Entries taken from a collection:
== Segment start ==

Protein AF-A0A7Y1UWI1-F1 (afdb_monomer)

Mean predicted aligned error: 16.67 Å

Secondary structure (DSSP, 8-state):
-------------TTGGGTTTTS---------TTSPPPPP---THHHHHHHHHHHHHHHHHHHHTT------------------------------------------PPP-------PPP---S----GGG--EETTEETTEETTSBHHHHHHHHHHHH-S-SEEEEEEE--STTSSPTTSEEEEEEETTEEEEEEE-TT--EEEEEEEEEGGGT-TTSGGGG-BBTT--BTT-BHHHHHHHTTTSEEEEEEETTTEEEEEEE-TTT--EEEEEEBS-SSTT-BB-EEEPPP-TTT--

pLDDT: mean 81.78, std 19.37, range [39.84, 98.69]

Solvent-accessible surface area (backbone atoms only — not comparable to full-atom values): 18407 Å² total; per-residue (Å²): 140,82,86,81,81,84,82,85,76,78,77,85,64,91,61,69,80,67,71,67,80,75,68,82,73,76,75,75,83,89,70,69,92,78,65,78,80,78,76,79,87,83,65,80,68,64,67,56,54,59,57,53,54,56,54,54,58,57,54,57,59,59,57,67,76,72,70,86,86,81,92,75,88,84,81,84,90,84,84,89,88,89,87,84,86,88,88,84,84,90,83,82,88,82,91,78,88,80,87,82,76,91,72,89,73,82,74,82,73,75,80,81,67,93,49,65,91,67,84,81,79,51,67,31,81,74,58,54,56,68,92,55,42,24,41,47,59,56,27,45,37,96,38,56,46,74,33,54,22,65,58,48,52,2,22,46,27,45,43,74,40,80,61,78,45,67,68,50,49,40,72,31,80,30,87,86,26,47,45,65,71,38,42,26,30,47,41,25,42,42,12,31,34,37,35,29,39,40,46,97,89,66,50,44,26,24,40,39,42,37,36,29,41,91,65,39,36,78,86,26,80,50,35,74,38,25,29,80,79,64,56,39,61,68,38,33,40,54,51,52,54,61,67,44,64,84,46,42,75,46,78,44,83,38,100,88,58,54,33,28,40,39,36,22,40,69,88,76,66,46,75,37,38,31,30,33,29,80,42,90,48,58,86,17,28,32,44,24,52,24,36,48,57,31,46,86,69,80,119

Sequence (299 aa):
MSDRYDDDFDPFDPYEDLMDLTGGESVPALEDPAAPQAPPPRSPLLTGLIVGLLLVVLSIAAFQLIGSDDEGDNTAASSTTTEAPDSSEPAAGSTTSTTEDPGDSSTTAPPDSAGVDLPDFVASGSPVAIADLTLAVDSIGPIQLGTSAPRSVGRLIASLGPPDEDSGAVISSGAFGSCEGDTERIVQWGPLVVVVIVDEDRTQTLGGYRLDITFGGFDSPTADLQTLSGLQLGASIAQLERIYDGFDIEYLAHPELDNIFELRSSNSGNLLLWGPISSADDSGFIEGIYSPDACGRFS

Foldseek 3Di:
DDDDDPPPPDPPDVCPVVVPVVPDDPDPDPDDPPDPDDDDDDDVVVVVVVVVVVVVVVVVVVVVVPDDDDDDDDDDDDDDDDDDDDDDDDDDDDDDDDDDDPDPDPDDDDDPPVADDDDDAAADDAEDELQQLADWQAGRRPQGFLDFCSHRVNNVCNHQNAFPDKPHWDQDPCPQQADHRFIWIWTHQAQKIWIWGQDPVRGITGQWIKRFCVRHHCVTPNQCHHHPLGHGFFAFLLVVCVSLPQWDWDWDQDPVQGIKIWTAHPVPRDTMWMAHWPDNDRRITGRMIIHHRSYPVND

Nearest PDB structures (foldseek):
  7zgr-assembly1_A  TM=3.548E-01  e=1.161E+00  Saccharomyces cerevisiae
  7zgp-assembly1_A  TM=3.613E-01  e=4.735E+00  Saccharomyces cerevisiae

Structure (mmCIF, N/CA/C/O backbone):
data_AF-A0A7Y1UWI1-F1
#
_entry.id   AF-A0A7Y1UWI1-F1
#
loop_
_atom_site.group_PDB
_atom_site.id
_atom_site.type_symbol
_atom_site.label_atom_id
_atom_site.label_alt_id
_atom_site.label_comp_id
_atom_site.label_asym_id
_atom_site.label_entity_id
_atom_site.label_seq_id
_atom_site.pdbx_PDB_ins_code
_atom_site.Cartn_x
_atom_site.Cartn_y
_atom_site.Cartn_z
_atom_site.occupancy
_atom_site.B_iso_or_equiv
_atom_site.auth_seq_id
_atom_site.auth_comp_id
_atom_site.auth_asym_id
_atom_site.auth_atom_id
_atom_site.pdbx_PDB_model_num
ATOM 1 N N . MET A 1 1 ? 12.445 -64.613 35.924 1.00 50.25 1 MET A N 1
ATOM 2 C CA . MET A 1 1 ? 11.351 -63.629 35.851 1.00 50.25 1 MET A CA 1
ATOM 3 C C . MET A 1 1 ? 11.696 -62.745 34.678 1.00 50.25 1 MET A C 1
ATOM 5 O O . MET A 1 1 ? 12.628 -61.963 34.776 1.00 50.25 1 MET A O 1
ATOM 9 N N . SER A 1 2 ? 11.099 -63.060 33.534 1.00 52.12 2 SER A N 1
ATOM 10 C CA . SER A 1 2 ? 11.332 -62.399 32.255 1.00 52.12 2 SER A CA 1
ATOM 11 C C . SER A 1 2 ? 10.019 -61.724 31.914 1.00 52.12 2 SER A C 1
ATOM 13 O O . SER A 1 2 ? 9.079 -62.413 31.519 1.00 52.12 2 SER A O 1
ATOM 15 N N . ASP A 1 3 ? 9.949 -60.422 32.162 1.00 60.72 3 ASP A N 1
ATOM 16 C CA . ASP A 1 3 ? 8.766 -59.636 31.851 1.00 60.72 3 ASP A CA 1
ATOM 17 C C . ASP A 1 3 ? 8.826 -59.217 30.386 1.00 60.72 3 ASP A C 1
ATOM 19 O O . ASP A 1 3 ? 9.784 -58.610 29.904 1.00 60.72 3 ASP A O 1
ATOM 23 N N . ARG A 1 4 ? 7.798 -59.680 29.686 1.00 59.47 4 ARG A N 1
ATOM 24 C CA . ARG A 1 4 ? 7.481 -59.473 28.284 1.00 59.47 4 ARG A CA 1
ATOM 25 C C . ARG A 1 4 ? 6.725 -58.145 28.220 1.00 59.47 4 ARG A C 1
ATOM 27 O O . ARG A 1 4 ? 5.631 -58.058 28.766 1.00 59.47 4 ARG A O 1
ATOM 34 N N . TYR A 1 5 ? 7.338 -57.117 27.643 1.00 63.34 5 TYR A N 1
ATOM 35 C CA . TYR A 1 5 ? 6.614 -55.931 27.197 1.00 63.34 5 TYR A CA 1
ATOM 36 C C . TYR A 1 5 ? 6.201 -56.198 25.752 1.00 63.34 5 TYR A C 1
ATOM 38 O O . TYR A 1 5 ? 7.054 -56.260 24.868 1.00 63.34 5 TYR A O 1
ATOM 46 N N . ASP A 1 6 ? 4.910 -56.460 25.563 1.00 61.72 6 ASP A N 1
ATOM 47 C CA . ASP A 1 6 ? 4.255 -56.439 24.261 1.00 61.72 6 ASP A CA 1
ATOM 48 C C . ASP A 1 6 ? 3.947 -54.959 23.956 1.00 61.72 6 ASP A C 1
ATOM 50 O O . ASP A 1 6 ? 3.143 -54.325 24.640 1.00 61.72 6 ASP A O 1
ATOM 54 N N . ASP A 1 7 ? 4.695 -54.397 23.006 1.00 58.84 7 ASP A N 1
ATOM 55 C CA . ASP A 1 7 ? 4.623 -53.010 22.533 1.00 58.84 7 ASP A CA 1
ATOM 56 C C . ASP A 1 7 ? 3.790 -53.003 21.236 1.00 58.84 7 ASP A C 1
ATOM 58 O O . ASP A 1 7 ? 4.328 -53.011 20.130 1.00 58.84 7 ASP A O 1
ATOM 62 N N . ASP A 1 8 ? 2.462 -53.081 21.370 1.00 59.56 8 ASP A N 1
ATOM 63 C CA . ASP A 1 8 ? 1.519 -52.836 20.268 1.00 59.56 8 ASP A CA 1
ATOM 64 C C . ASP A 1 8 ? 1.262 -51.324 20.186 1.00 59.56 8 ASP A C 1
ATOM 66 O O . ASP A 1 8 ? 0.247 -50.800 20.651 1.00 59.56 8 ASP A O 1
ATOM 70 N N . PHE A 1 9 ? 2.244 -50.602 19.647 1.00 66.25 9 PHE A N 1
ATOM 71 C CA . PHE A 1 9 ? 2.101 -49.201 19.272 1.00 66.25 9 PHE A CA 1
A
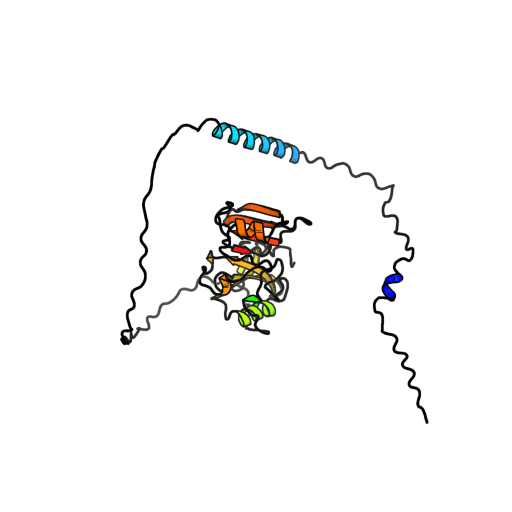TOM 72 C C . PHE A 1 9 ? 1.777 -49.144 17.779 1.00 66.25 9 PHE A C 1
ATOM 74 O O . PHE A 1 9 ? 2.675 -49.007 16.947 1.00 66.25 9 PHE A O 1
ATOM 81 N N . ASP A 1 10 ? 0.496 -49.285 17.437 1.00 70.56 10 ASP A N 1
ATOM 82 C CA . ASP A 1 10 ? 0.026 -48.971 16.089 1.00 70.56 10 ASP A CA 1
ATOM 83 C C . ASP A 1 10 ? 0.150 -47.451 15.883 1.00 70.56 10 ASP A C 1
ATOM 85 O O . ASP A 1 10 ? -0.485 -46.672 16.607 1.00 70.56 10 ASP A O 1
ATOM 89 N N . PRO A 1 11 ? 1.005 -46.984 14.954 1.00 70.31 11 PRO A N 1
ATOM 90 C CA . PRO A 1 11 ? 1.102 -45.571 14.649 1.00 70.31 11 PRO A CA 1
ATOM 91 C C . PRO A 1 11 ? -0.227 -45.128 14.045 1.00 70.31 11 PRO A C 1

== Segment end ==

» THE PROBLEM:
Locate "ATOM 82 C CA" in the data above. Then repeat, exactly, its line and each line after it through the last, adding nothing.

» ANSWER SPACE:
ATOM 82 C CA . ASP A 1 10 ? 0.026 -48.971 16.089 1.00 70.56 10 ASP A CA 1
ATOM 83 C C . ASP A 1 10 ? 0.150 -47.451 15.883 1.00 70.56 10 ASP A C 1
ATOM 85 O O . ASP A 1 10 ? -0.485 -46.672 16.607 1.00 70.56 10 ASP A O 1
ATOM 89 N N . PRO A 1 11 ? 1.005 -46.984 14.954 1.00 70.31 11 PRO A N 1
ATOM 90 C CA . PRO A 1 11 ? 1.102 -45.571 14.649 1.00 70.31 11 PRO A CA 1
ATOM 91 C C . PRO A 1 11 ? -0.227 -45.128 14.045 1.00 70.31 11 PRO A C 1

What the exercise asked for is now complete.